Some functions/classes on the doc has multiple signatures. In this case, dts need to be merged into a single message as a heading.


source

merge_dt


def merge_dt(
    msgs
):

Merge consecutive ‘dt’ messages into single heading notes


source

format_msgs


def format_msgs(
    el
):

Convert HTML element to list of formatted (msg_type, markdown) tuples

Let’s try it on bytearray function from the “https://docs.python.org/3.12/library/functions.html”.

bytearray_html = '''<dl class="py class" id="func-bytearray">
<dt class="sig sig-object py">
<em class="property"><span class="k"><span class="pre">class</span></span><span class="w"> </span></em><span class="sig-name descname"><span class="pre">bytearray</span></span><span class="sig-paren">(</span><em class="sig-param"><span class="n"><span class="pre">source</span></span><span class="o"><span class="pre">=</span></span><span class="default_value"><span class="pre">b''</span></span></em><span class="sig-paren">)</span></dt>
<dt class="sig sig-object py">
<em class="property"><span class="k"><span class="pre">class</span></span><span class="w"> </span></em><span class="sig-name descname"><span class="pre">bytearray</span></span><span class="sig-paren">(</span><em class="sig-param"><span class="n"><span class="pre">source</span></span></em>, <em class="sig-param"><span class="n"><span class="pre">encoding</span></span></em><span class="sig-paren">)</span></dt>
<dt class="sig sig-object py">
<em class="property"><span class="k"><span class="pre">class</span></span><span class="w"> </span></em><span class="sig-name descname"><span class="pre">bytearray</span></span><span class="sig-paren">(</span><em class="sig-param"><span class="n"><span class="pre">source</span></span></em>, <em class="sig-param"><span class="n"><span class="pre">encoding</span></span></em>, <em class="sig-param"><span class="n"><span class="pre">errors</span></span></em><span class="sig-paren">)</span></dt>
<dd><p>Return a new array of bytes.</p>
<p>The optional <em>source</em> parameter can be used to initialize the array:</p>
<ul class="simple">
<li><p>If it is a <em>string</em>, you must also give the <em>encoding</em>.</p></li>
<li><p>If it is an <em>integer</em>, the array will have that size.</p></li>
</ul>
<p>Without an argument, an array of size 0 is created.</p>
</dd></dl>'''
ba_soup = BeautifulSoup(bytearray_html, 'html.parser')
preview_msgs(collect_msgs(ba_soup.dl))

[dt]

class bytearray(source=b’’)

[dt]

class bytearray(source, encoding)

[dt]

class bytearray(source, encoding, errors)

[note]

Return a new array of bytes.

[note]

The optional source parameter can be used to initialize the array:

[note]

  • If it is a string, you must also give the encoding.
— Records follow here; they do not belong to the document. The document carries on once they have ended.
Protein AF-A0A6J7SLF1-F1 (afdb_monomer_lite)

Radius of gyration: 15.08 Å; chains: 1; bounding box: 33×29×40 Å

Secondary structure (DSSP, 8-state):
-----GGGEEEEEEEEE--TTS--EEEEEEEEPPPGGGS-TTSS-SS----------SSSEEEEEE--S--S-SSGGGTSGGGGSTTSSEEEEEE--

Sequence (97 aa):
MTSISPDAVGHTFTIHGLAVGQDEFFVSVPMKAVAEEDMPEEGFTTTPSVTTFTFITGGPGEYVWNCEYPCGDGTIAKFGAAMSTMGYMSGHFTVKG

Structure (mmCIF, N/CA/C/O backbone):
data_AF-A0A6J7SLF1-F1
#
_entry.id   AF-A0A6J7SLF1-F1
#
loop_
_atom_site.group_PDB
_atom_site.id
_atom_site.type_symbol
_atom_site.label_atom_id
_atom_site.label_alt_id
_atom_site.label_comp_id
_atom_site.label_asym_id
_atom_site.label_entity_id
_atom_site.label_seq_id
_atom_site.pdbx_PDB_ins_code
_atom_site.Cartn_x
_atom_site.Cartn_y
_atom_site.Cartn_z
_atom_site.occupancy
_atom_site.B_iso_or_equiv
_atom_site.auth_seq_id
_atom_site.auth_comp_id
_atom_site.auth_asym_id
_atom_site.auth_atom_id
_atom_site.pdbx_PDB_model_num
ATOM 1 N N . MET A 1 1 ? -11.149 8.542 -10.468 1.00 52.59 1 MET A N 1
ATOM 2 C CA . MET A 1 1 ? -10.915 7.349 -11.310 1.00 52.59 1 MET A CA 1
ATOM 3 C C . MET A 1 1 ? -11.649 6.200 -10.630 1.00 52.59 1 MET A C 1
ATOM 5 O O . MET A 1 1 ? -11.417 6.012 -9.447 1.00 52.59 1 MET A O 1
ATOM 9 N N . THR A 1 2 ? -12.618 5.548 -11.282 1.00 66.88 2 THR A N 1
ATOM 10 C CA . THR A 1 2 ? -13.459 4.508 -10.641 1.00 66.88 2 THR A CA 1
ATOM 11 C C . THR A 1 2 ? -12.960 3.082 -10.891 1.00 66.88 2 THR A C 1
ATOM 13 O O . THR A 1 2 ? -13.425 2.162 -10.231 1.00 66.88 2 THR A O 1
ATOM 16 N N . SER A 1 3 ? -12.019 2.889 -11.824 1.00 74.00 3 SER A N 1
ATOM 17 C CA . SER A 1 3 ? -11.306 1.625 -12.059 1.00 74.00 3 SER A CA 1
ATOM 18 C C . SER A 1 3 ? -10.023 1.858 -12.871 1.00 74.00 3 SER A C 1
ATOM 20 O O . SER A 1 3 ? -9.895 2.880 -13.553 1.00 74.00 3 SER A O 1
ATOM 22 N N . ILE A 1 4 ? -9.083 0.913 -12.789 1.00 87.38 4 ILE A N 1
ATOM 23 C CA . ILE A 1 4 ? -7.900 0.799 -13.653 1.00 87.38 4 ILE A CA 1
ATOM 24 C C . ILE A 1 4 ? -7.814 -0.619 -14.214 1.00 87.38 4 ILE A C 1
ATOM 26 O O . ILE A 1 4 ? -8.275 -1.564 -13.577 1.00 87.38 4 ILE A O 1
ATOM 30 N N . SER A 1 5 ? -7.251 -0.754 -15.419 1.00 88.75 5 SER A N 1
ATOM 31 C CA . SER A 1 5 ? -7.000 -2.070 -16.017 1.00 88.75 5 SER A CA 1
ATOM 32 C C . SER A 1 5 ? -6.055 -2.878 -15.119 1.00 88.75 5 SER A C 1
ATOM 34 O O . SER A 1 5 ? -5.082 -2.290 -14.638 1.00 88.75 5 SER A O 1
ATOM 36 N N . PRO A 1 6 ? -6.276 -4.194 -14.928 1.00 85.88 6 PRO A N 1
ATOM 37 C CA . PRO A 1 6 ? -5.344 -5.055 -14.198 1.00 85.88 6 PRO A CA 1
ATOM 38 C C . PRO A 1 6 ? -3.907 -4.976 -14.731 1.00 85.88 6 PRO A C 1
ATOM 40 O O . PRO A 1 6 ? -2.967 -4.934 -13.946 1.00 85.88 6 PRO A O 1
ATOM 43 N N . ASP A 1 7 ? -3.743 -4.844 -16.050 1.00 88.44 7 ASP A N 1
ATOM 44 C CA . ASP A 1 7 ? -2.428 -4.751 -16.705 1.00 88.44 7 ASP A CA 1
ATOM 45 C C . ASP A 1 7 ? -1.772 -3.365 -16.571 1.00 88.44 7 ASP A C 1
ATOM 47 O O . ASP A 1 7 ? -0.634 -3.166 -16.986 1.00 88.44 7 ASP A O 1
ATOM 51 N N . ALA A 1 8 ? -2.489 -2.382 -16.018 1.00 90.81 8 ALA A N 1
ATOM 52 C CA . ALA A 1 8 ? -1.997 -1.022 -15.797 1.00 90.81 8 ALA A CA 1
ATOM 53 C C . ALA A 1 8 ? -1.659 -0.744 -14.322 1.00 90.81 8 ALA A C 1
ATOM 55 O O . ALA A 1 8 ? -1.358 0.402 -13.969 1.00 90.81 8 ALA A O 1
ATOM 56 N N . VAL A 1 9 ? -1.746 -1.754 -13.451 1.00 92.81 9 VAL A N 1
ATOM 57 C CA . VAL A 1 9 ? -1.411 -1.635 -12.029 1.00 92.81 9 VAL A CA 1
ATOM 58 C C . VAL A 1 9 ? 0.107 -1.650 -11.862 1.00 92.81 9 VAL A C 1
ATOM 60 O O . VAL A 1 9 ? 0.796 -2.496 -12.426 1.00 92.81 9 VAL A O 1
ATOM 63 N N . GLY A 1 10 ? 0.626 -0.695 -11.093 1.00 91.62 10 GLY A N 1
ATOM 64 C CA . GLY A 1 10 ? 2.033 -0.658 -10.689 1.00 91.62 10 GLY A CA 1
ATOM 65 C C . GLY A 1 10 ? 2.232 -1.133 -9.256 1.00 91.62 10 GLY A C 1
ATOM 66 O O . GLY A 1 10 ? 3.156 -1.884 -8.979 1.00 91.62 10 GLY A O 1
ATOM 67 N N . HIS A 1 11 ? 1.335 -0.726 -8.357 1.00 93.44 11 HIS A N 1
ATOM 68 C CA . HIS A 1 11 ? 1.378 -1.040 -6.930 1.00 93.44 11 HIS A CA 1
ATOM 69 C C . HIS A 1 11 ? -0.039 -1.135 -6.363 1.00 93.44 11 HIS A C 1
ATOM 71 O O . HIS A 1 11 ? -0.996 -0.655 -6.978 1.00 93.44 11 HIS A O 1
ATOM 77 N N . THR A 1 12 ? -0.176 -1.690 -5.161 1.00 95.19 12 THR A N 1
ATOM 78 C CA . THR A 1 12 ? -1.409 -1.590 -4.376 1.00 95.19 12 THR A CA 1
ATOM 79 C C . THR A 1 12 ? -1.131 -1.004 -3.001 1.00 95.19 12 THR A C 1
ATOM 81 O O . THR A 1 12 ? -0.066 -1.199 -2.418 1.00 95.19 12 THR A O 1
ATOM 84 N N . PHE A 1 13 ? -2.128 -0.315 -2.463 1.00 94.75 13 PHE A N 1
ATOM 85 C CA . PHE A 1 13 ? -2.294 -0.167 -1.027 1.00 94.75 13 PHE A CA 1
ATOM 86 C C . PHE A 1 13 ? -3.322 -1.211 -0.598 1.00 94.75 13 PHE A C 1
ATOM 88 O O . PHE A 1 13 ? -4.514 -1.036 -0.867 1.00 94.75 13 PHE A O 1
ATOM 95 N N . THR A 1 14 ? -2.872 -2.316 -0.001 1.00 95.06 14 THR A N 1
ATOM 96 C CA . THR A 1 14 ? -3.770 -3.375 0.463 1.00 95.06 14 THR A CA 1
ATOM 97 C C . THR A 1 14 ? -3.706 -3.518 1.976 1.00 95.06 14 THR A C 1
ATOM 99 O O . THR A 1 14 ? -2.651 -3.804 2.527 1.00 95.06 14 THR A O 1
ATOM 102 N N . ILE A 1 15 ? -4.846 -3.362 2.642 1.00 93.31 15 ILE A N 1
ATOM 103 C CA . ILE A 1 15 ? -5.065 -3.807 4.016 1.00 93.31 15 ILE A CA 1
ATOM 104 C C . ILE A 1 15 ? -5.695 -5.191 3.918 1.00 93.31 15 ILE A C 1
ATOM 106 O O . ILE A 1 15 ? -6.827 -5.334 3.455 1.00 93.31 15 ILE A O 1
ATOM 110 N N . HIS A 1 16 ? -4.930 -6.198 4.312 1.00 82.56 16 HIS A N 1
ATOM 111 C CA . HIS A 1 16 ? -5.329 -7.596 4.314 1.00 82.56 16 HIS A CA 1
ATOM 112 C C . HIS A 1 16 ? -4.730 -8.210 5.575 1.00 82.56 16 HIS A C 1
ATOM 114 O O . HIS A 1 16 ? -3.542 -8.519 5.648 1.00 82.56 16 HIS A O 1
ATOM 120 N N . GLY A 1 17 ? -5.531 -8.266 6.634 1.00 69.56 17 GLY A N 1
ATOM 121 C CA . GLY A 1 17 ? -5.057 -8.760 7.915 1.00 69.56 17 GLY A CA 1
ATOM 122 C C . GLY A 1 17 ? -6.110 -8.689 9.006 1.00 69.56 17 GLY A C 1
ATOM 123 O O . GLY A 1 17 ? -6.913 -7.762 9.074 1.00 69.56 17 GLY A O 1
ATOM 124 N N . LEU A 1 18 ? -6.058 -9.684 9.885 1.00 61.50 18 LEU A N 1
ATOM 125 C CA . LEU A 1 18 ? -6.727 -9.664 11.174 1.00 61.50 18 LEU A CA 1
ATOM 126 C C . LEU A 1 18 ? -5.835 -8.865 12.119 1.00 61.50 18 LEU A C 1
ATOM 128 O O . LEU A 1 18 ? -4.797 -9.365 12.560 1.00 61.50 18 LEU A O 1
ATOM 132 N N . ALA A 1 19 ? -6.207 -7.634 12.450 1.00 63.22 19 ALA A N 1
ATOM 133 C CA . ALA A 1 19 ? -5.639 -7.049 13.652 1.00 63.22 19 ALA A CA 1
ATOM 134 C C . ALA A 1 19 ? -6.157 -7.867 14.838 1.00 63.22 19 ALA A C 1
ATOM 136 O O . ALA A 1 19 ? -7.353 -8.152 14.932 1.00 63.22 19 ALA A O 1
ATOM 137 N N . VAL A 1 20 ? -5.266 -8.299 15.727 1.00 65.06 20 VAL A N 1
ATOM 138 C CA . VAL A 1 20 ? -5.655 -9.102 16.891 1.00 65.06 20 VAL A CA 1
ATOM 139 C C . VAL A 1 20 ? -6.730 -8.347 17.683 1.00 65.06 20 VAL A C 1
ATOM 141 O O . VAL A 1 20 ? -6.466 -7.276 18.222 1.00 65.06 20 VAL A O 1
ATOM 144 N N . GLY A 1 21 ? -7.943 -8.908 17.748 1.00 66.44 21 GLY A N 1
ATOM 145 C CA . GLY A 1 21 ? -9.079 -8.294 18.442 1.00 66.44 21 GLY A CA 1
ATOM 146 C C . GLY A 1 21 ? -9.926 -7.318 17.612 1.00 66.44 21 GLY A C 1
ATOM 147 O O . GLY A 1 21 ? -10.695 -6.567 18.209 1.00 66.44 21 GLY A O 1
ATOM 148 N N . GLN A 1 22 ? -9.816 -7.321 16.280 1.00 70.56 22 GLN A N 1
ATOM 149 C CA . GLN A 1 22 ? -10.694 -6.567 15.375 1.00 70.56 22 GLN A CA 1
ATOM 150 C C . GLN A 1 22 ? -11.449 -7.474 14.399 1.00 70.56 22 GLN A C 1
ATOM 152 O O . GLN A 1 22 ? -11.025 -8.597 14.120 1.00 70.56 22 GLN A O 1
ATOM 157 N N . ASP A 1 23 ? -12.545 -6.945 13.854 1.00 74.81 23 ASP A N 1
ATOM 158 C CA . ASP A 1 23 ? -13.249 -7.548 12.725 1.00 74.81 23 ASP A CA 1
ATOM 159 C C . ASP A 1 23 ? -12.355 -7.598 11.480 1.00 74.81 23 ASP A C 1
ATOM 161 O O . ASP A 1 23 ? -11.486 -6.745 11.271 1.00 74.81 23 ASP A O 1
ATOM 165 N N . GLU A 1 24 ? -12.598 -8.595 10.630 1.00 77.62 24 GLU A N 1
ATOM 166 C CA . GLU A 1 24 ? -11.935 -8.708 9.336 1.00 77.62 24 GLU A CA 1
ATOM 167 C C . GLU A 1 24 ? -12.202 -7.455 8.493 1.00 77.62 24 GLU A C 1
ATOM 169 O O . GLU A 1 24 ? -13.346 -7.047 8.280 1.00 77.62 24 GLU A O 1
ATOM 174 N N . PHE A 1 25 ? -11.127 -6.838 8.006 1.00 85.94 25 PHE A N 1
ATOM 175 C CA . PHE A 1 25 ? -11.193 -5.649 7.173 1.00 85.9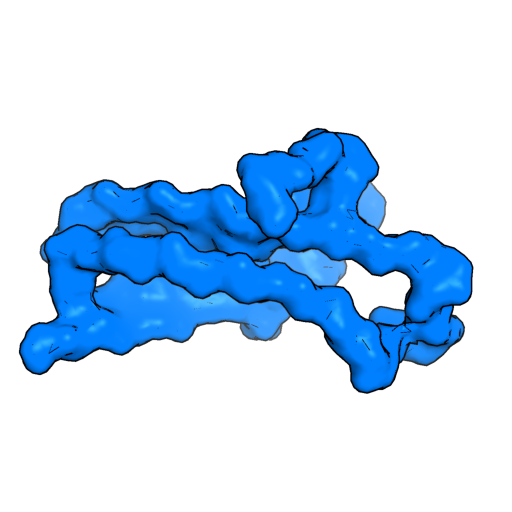4 25 PHE A CA 1
ATOM 176 C C . PHE A 1 25 ? -10.305 -5.834 5.949 1.00 85.94 25 PHE A C 1
ATOM 178 O O . PHE A 1 25 ? -9.107 -6.092 6.072 1.00 85.94 25 PHE A O 1
ATOM 185 N N . PHE A 1 26 ? -10.901 -5.678 4.767 1.00 91.06 26 PHE A N 1
ATOM 186 C CA . PHE A 1 26 ? -10.198 -5.783 3.498 1.00 91.06 26 PHE A CA 1
ATOM 187 C C . PHE A 1 26 ? -10.427 -4.540 2.647 1.00 91.06 26 PHE A C 1
ATOM 189 O O . PHE A 1 26 ? -11.561 -4.188 2.314 1.00 91.06 26 PHE A O 1
ATOM 196 N N . VAL A 1 27 ? -9.330 -3.897 2.259 1.00 92.62 27 VAL A N 1
ATOM 197 C CA . VAL A 1 27 ? -9.311 -2.805 1.283 1.00 92.62 27 VAL A CA 1
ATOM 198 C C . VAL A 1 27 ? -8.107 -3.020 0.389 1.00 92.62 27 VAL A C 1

  • If it is an integer, the array will have that size.

[note]

Without an argument, an array of size 0 is created.

ba_msgs = format_msgs(ba_soup)
ba_msgs
[('note',
  "### `class bytearray(source=b'')`\n### `class bytearray(source, encoding)`\n### `class bytearray(source, encoding, errors)`"),
 ('note', 'Return a new array of bytes.'),
 ('note',
  'The optional *source* parameter can be used to initialize the array:'),
 ('note',
  '\n- If it is a *string*, you must also give the *encoding*.\n- If it is an *integer*, the array will have that size.\n'),
 ('note', 'Without an argument, an array of size 0 is created.')]
merge_dt(ba_msgs)
[('note',
  "### `class bytearray(source=b'')`\n### `class bytearray(source, encoding)`\n### `class bytearray(source, encoding, errors)`"),
 ('note', 'Return a new array of bytes.'),
 ('note',
  'The optional *source* parameter can be used to initialize the array:'),
 ('note',
  '\n- If it is a *string*, you must also give the *encoding*.\n- If it is an *integer*, the array will have that size.\n'),
 ('note', 'Without an argument, an array of size 0 is created.')]
preview_msgs(format_msgs(ba_soup))

[note]

class bytearray(source=b'')

class bytearray(source, encoding)

class bytearray(source, encoding, errors)

[note]

Return a new array of bytes.

[note]

The optional source parameter can be used to initialize the array:

[note]

  • If it is a string, you must also give the encoding.
  • If it is an integer, the array will have that size.

[note]

Without an argument, an array of size 0 is created.

Looks good! We can use create_msg to create solveit messages.


source

create_msgs


def create_msgs(
    doc_tuples, dname:str='', kwargs:VAR_KEYWORD
):

Create solveit messages from list of (msg_type, content) tuples

# create_msgs(format_msgs(ms))

And we can make dialogs.


source

mk_dialog


def mk_dialog(
    url, dname:str=''
):

Fetch Python docs URL and create a solveit dialog from it

Here are examples to create solveit dialogs:

# mk_dialog('https://docs.python.org/3.12/library/functions.html', dname='dialogify/testing')
# mk_dialog('https://docs.python.org/3.12/howto/regex.html#regex-howto', dname='dialogify/regex_howto')
# mk_dialog('https://docs.python.org/3.12/howto/regex.html#regex-howto')